Reflections on MOF

Reflecting on the design and construction of a Repository as a Service in the last posting made me recall how the twists of fate in the OMG changed the nature of MOF and modelling in general.

When CORBA was the main game at the OMG, the increasing need for type information and other metadata about CORBA interfaces and infrastructure (CORBA Services & Facilities), made the need for a generic metadata service to augment the meagre reflection interfaces (often not supported by vendors) and Naming Service. Hence the RFP for a Meta-Object Facility (MOF) was issued in May 1996. In this sense, a "CORBA Facility" was a set of CORBA IDL-defined interfaces to provide access to ORB infrastructure, whereas a "CORBA Service" was an additional add-on to extend the capabilities of the ORB. The distinction was never that well defined... but MOF ended up with the 'F' at the end because of it.

Just after the MOF RFP was issued, the OMG announced that the UML Consortium, which had been working on unifying the 3 top object-oriented modelling frameworks would be submitted to OMG as a standard in Jan 1997.

The two pieces of work were conducted in separate task forces, and only as the commonalities became obvious during each of the standardisation processes, did the synergies start to emerge.

MOF was based on a textual syntax for models which was compiled into a Repository back end, supporting CORBA interfaces for type information to be queried. UML Class diagrams were a good graphical notation for expressing the models. Generated CORBA IDL being used as the interaction paradigm with MOF repositories meant that these were inherently distributed interfaces, and CORBA took care of marshalling the data into whichever programming language was being used to access them. I defined the first ever standardised MOF model as part of the CORBA Notification Service for getting at notification type metadata.

Conversely, the initial UML Class notation did not have sufficient expressive completeness to define all of the concepts in the 9 different notation types (of which Classes, Instances, State Charts, Activity Diagrams & Collaborations were the most used). So until UML 1.3 some of the structural semantics of UML were expressed only in natural language. But by UML 1.4, the MOF was used to capture a "physical metamodel", which was the basis of model interchange between tools.
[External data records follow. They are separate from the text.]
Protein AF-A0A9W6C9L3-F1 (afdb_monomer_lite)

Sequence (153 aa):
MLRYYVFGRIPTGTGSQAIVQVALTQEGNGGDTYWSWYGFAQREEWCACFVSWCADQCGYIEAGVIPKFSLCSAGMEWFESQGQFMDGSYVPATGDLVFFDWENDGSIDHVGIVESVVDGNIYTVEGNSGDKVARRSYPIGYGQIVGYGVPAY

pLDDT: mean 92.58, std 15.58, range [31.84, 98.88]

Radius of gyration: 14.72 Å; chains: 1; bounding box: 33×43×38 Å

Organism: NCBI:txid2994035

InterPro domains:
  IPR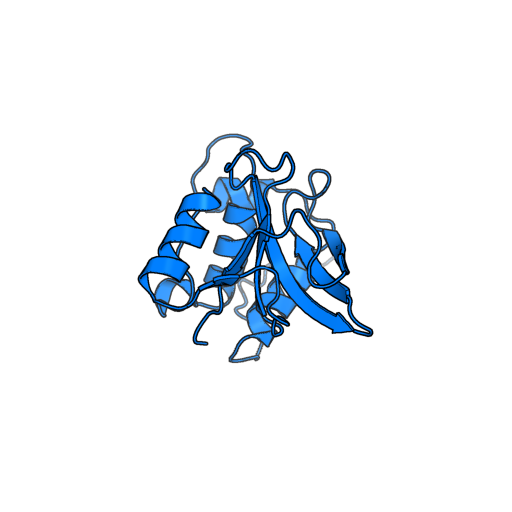007921 CHAP domain [PF05257] (44-128)
  IPR038765 Papain-like cysteine peptidase superfamily [SSF54001] (32-135)

Foldseek 3Di:
DDDDPPPDLDDPDDPLQQLLVLLVVFFFPFQPVQCVVLPDPDDDQGQLSSSLVSCVSNCNCVVVQFHRDRALVVRQVVLVVVVQKDFLQDDDDRNKKWWFDPPPPPGTRHIWGFHDDDPQKTWTFTDPPVRGTHIDIDGRVHVGTGTIGHTPD

Structure (mmCIF, N/CA/C/O backbone):
data_AF-A0A9W6C9L3-F1
#
_entry.id   AF-A0A9W6C9L3-F1
#
loop_
_atom_site.group_PDB
_atom_site.id
_atom_site.type_symbol
_atom_site.label_atom_id
_atom_site.label_alt_id
_atom_site.label_comp_id
_atom_site.label_asym_id
_atom_site.label_entity_id
_atom_site.label_seq_id
_atom_site.pdbx_PDB_ins_code
_atom_site.Cartn_x
_atom_site.Cartn_y
_atom_site.Cartn_z
_atom_site.occupancy
_atom_site.B_iso_or_equiv
_atom_site.auth_seq_id
_atom_site.auth_comp_id
_atom_site.auth_asym_id
_atom_site.auth_atom_id
_atom_site.pdbx_PDB_model_num
ATOM 1 N N . MET A 1 1 ? 8.100 -28.795 -19.481 1.00 41.97 1 MET A N 1
ATOM 2 C CA . MET A 1 1 ? 8.384 -27.361 -19.259 1.00 41.97 1 MET A CA 1
ATOM 3 C C . MET A 1 1 ? 7.617 -26.566 -20.296 1.00 41.97 1 MET A C 1
ATOM 5 O O . MET A 1 1 ? 7.946 -26.668 -21.467 1.00 41.97 1 MET A O 1
ATOM 9 N N . LEU A 1 2 ? 6.588 -25.831 -19.886 1.00 31.84 2 LEU A N 1
ATOM 10 C CA . LEU A 1 2 ? 5.895 -24.866 -20.740 1.00 31.84 2 LEU A CA 1
ATOM 11 C C . LEU A 1 2 ? 5.803 -23.564 -19.948 1.00 31.84 2 LEU A C 1
ATOM 13 O O . LEU A 1 2 ? 5.185 -23.521 -18.888 1.00 31.84 2 LEU A O 1
ATOM 17 N N . ARG A 1 3 ? 6.524 -22.550 -20.433 1.00 39.19 3 ARG A N 1
ATOM 18 C CA . ARG A 1 3 ? 6.500 -21.180 -19.923 1.00 39.19 3 ARG A CA 1
ATOM 19 C C . ARG A 1 3 ? 5.264 -20.504 -20.506 1.00 39.19 3 ARG A C 1
ATOM 21 O O . ARG A 1 3 ? 5.200 -20.328 -21.719 1.00 39.19 3 ARG A O 1
ATOM 28 N N . TYR A 1 4 ? 4.311 -20.130 -19.663 1.00 35.41 4 TYR A N 1
ATOM 29 C CA . TYR A 1 4 ? 3.218 -19.249 -20.057 1.00 35.41 4 TYR A CA 1
ATOM 30 C C . TYR A 1 4 ? 3.597 -17.821 -19.663 1.00 35.41 4 TYR A C 1
ATOM 32 O O . TYR A 1 4 ? 3.451 -17.431 -18.511 1.00 35.41 4 TYR A O 1
ATOM 40 N N . TYR A 1 5 ? 4.110 -17.052 -20.626 1.00 40.06 5 TYR A N 1
ATOM 41 C CA . TYR A 1 5 ? 4.010 -15.595 -20.572 1.00 40.06 5 TYR A CA 1
ATOM 42 C C . TYR A 1 5 ? 2.576 -15.247 -20.945 1.00 40.06 5 TYR A C 1
ATOM 44 O O . TYR A 1 5 ? 2.218 -15.194 -22.119 1.00 40.06 5 TYR A O 1
ATOM 52 N N . VAL A 1 6 ? 1.744 -15.070 -19.930 1.00 39.97 6 VAL A N 1
ATOM 53 C CA . VAL A 1 6 ? 0.426 -14.475 -20.087 1.00 39.97 6 VAL A CA 1
ATOM 54 C C . VAL A 1 6 ? 0.581 -13.025 -19.645 1.00 39.97 6 VAL A C 1
ATOM 56 O O . VAL A 1 6 ? 0.585 -12.725 -18.458 1.00 39.97 6 VAL A O 1
ATOM 59 N N . PHE A 1 7 ? 0.735 -12.123 -20.621 1.00 45.84 7 PHE A N 1
ATOM 60 C CA . PHE A 1 7 ? 0.292 -10.733 -20.485 1.00 45.84 7 PHE A CA 1
ATOM 61 C C . PHE A 1 7 ? -1.233 -10.784 -20.306 1.00 45.84 7 PHE A C 1
ATOM 63 O O . PHE A 1 7 ? -1.995 -10.632 -21.257 1.00 45.84 7 PHE A O 1
ATOM 70 N N . GLY A 1 8 ? -1.678 -11.167 -19.111 1.00 34.25 8 GLY A N 1
ATOM 71 C CA . GLY A 1 8 ? -3.073 -11.429 -18.799 1.00 34.25 8 GLY A CA 1
ATOM 72 C C . GLY A 1 8 ? -3.493 -10.578 -17.634 1.00 34.25 8 GLY A C 1
ATOM 73 O O . GLY A 1 8 ? -3.209 -10.881 -16.482 1.00 34.25 8 GLY A O 1
ATOM 74 N N . ARG A 1 9 ? -4.225 -9.529 -17.974 1.00 56.47 9 ARG A N 1
ATOM 75 C CA . ARG A 1 9 ? -5.115 -8.819 -17.074 1.00 56.47 9 ARG A CA 1
ATOM 76 C C 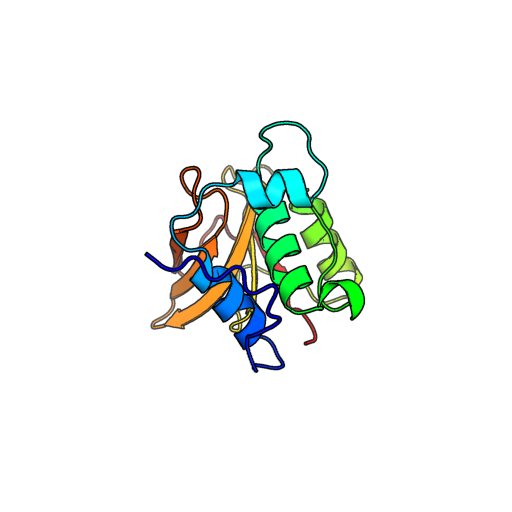. ARG A 1 9 ? -6.123 -9.806 -16.464 1.00 56.47 9 ARG A C 1
ATOM 78 O O . ARG A 1 9 ? -7.129 -10.068 -17.112 1.00 56.47 9 ARG A O 1
ATOM 85 N N . ILE A 1 10 ? -5.854 -10.358 -15.275 1.00 50.56 10 ILE A N 1
ATOM 86 C CA . ILE A 1 10 ? -6.816 -11.021 -14.360 1.00 50.56 10 ILE A CA 1
ATOM 87 C C . ILE A 1 10 ? -6.261 -10.854 -12.927 1.00 50.56 10 ILE A C 1
ATOM 89 O O . ILE A 1 10 ? -5.124 -11.265 -12.697 1.00 50.56 10 ILE A O 1
ATOM 93 N N . PRO A 1 11 ? -7.006 -10.238 -11.981 1.00 48.84 11 PRO A N 1
ATOM 94 C CA . PRO A 1 11 ? -8.215 -10.839 -11.399 1.00 48.84 11 PRO A CA 1
ATOM 95 C C . PRO A 1 11 ? -9.532 -10.210 -11.851 1.00 48.84 11 PRO A C 1
ATOM 97 O O . PRO A 1 11 ? -9.686 -8.998 -11.917 1.00 48.84 11 PRO A O 1
ATOM 100 N N . THR A 1 12 ? -10.527 -11.066 -12.070 1.00 45.94 12 THR A N 1
ATOM 101 C CA . THR A 1 12 ? -11.955 -10.766 -12.263 1.00 45.94 12 THR A CA 1
ATOM 102 C C . THR A 1 12 ? -12.636 -10.287 -10.970 1.00 45.94 12 THR A C 1
ATOM 104 O O . THR A 1 12 ? -13.748 -10.708 -10.657 1.00 45.94 12 THR A O 1
ATOM 107 N N . GLY A 1 13 ? -11.956 -9.456 -10.182 1.00 50.88 13 GLY A N 1
ATOM 108 C CA . GLY A 1 13 ? -12.538 -8.730 -9.062 1.00 50.88 13 GLY A CA 1
ATOM 109 C C . GLY A 1 13 ? -12.566 -7.257 -9.432 1.00 50.88 13 GLY A C 1
ATOM 110 O O . GLY A 1 13 ? -11.533 -6.693 -9.764 1.00 50.88 13 GLY A O 1
ATOM 111 N N . THR A 1 14 ? -13.736 -6.636 -9.427 1.00 63.16 14 THR A N 1
ATOM 112 C CA . THR A 1 14 ? -13.841 -5.178 -9.313 1.00 63.16 14 THR A CA 1
ATOM 113 C C . THR A 1 14 ? -13.854 -4.834 -7.833 1.00 63.16 14 THR A C 1
ATOM 115 O O . THR A 1 14 ? -14.442 -5.577 -7.042 1.00 63.16 14 THR A O 1
ATOM 118 N N . GLY A 1 15 ? -13.235 -3.725 -7.449 1.00 80.69 15 GLY A N 1
ATOM 119 C CA . GLY A 1 15 ? -13.234 -3.287 -6.061 1.00 80.69 15 GLY A CA 1
ATOM 120 C C . GLY A 1 15 ? -11.976 -3.671 -5.287 1.00 80.69 15 GLY A C 1
ATOM 121 O O . GLY A 1 15 ? -10.993 -4.195 -5.820 1.00 80.69 15 GLY A O 1
ATOM 122 N N . SER A 1 16 ? -12.022 -3.438 -3.986 1.00 89.88 16 SER A N 1
ATOM 123 C CA . SER A 1 16 ? -10.858 -3.518 -3.109 1.00 89.88 16 SER A CA 1
ATOM 124 C C . SER A 1 16 ? -10.192 -4.902 -3.025 1.00 89.88 16 SER A C 1
ATOM 126 O O . SER A 1 16 ? -8.983 -5.013 -2.836 1.00 89.88 16 SER A O 1
ATOM 128 N N . GLN A 1 17 ? -10.937 -5.981 -3.285 1.00 94.56 17 GLN A N 1
ATOM 129 C CA . GLN A 1 17 ? -10.396 -7.345 -3.321 1.00 94.56 17 GLN A CA 1
ATOM 130 C C . GLN A 1 17 ? -9.354 -7.549 -4.435 1.00 94.56 17 GLN A C 1
ATOM 132 O O . GLN A 1 17 ? -8.459 -8.381 -4.295 1.00 94.56 17 GLN A O 1
ATOM 137 N N . ALA A 1 18 ? -9.464 -6.824 -5.553 1.00 95.75 18 ALA A N 1
ATOM 138 C CA . ALA A 1 18 ? -8.617 -7.051 -6.723 1.00 95.75 18 ALA A CA 1
ATOM 139 C C . ALA A 1 18 ? -7.144 -6.751 -6.432 1.00 95.75 18 ALA A C 1
ATOM 141 O O . ALA A 1 18 ? -6.280 -7.575 -6.738 1.00 95.75 18 ALA A O 1
ATOM 142 N N . ILE A 1 19 ? -6.873 -5.615 -5.779 1.00 97.38 19 ILE A N 1
ATOM 143 C CA . ILE A 1 19 ? -5.508 -5.199 -5.444 1.00 97.38 19 ILE A CA 1
ATOM 144 C C . ILE A 1 19 ? -4.866 -6.163 -4.448 1.00 97.38 19 ILE A C 1
ATOM 146 O O . ILE A 1 19 ? -3.694 -6.504 -4.592 1.00 97.38 19 ILE A O 1
ATOM 150 N N . VAL A 1 20 ? -5.655 -6.693 -3.510 1.00 98.19 20 VAL A N 1
ATOM 151 C CA . VAL A 1 20 ? -5.199 -7.712 -2.563 1.00 98.19 20 VAL A CA 1
ATOM 152 C C . VAL A 1 20 ? -4.840 -8.996 -3.295 1.00 98.19 20 VAL A C 1
ATOM 154 O O . VAL A 1 20 ? -3.758 -9.530 -3.086 1.00 98.19 20 VAL A O 1
ATOM 157 N N . GLN A 1 21 ? -5.693 -9.484 -4.200 1.00 97.69 21 GLN A N 1
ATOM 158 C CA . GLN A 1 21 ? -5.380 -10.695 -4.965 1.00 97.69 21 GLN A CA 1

By the time of the joint MOF 2.0 / UML 2.0 RFP, it was obvious that the object-oriented class formalism of both languages was so similar, that a merger was probably a good approach to allow UML finally to become self-expressing for the specification, as MOF had done from the first version onwards. All well and good - but given the rise of Web Services, and the low overlap between CORBA and UML vendors (IBM being perhaps the sole example), the notion of supporting distributed access via CORBA IDL to the MOF/UML 2.0 metamodels and their instances was quietly ignored, and the (flawed) XMI standard for generating XML interchange documents was taken to be sufficient to communicate between model tools and repositories.

Only one problem: The emerging WSDL & related standards for Web Services were diverging to allow Sun (Java/NetBeans), IBM (primarily their commercial Eclipse Variant called WebSphere) and Microsoft (.NET and all its languages) to implement non-overlapping subsets of the WS-* standards, thereby killing the kind of interoperability that CORBA once held as its pride and joy. (Aside: DSTC hosted a showcase called CORBAnet in the late 90s on behalf of OMG in which 12 ORB products all communicated with one another over IIOP with implementations of simple room booking application, implemented in at least 4 programming languages.)

Result: MOF was now unified with UML, but was no longer a distributed system, but an application-and-file paradigm - with significant XMI format interoperability problems, and no transport mechanism.

One more major difference between MOF 1 and 2 is that the simplest object-oriented notions which map very closely to O-O programming languages (Package, Class, Inheritance-and-substitutibility, Attribute, & Reference) were separated out by insistence of the IBM Eclipse group (thanks Ed Merks!) as Essential MOF (EMOF), and all the other stuff that was needed for fully featured associations, like changing their names cardinalities, which make the UML specification readable were placed in the superset called Complete MOF (CMOF). EMOF went on to be very closely represented in Eclipse EMF for Java, which is the most widely adopted MOF variant, with dozens (hundreds?) of useful open source projects around it.

Which finally brings me back to the Repository as a Service work, which aimed to take EMF object sub-graphs stuck in one JVM, which represented domain concepts, and re-enable their sharing via distributed interfaces - like in the CORBA-based MOF 1.0. The current implementation of RaaS (https://sourceforge.net/projects/raas4emf/) uses REST and XML or JSON for distributing EMF model sub-graphs ("domain objects"), which can be seamlessly re-integrated into a remote EMF application, or used as an XML or JSON document in any other environment. In the back end, the excellent CDO technology gives us generated OO-Relational storage (and it can do a lot more besides, which we don't really take advantage of - yet).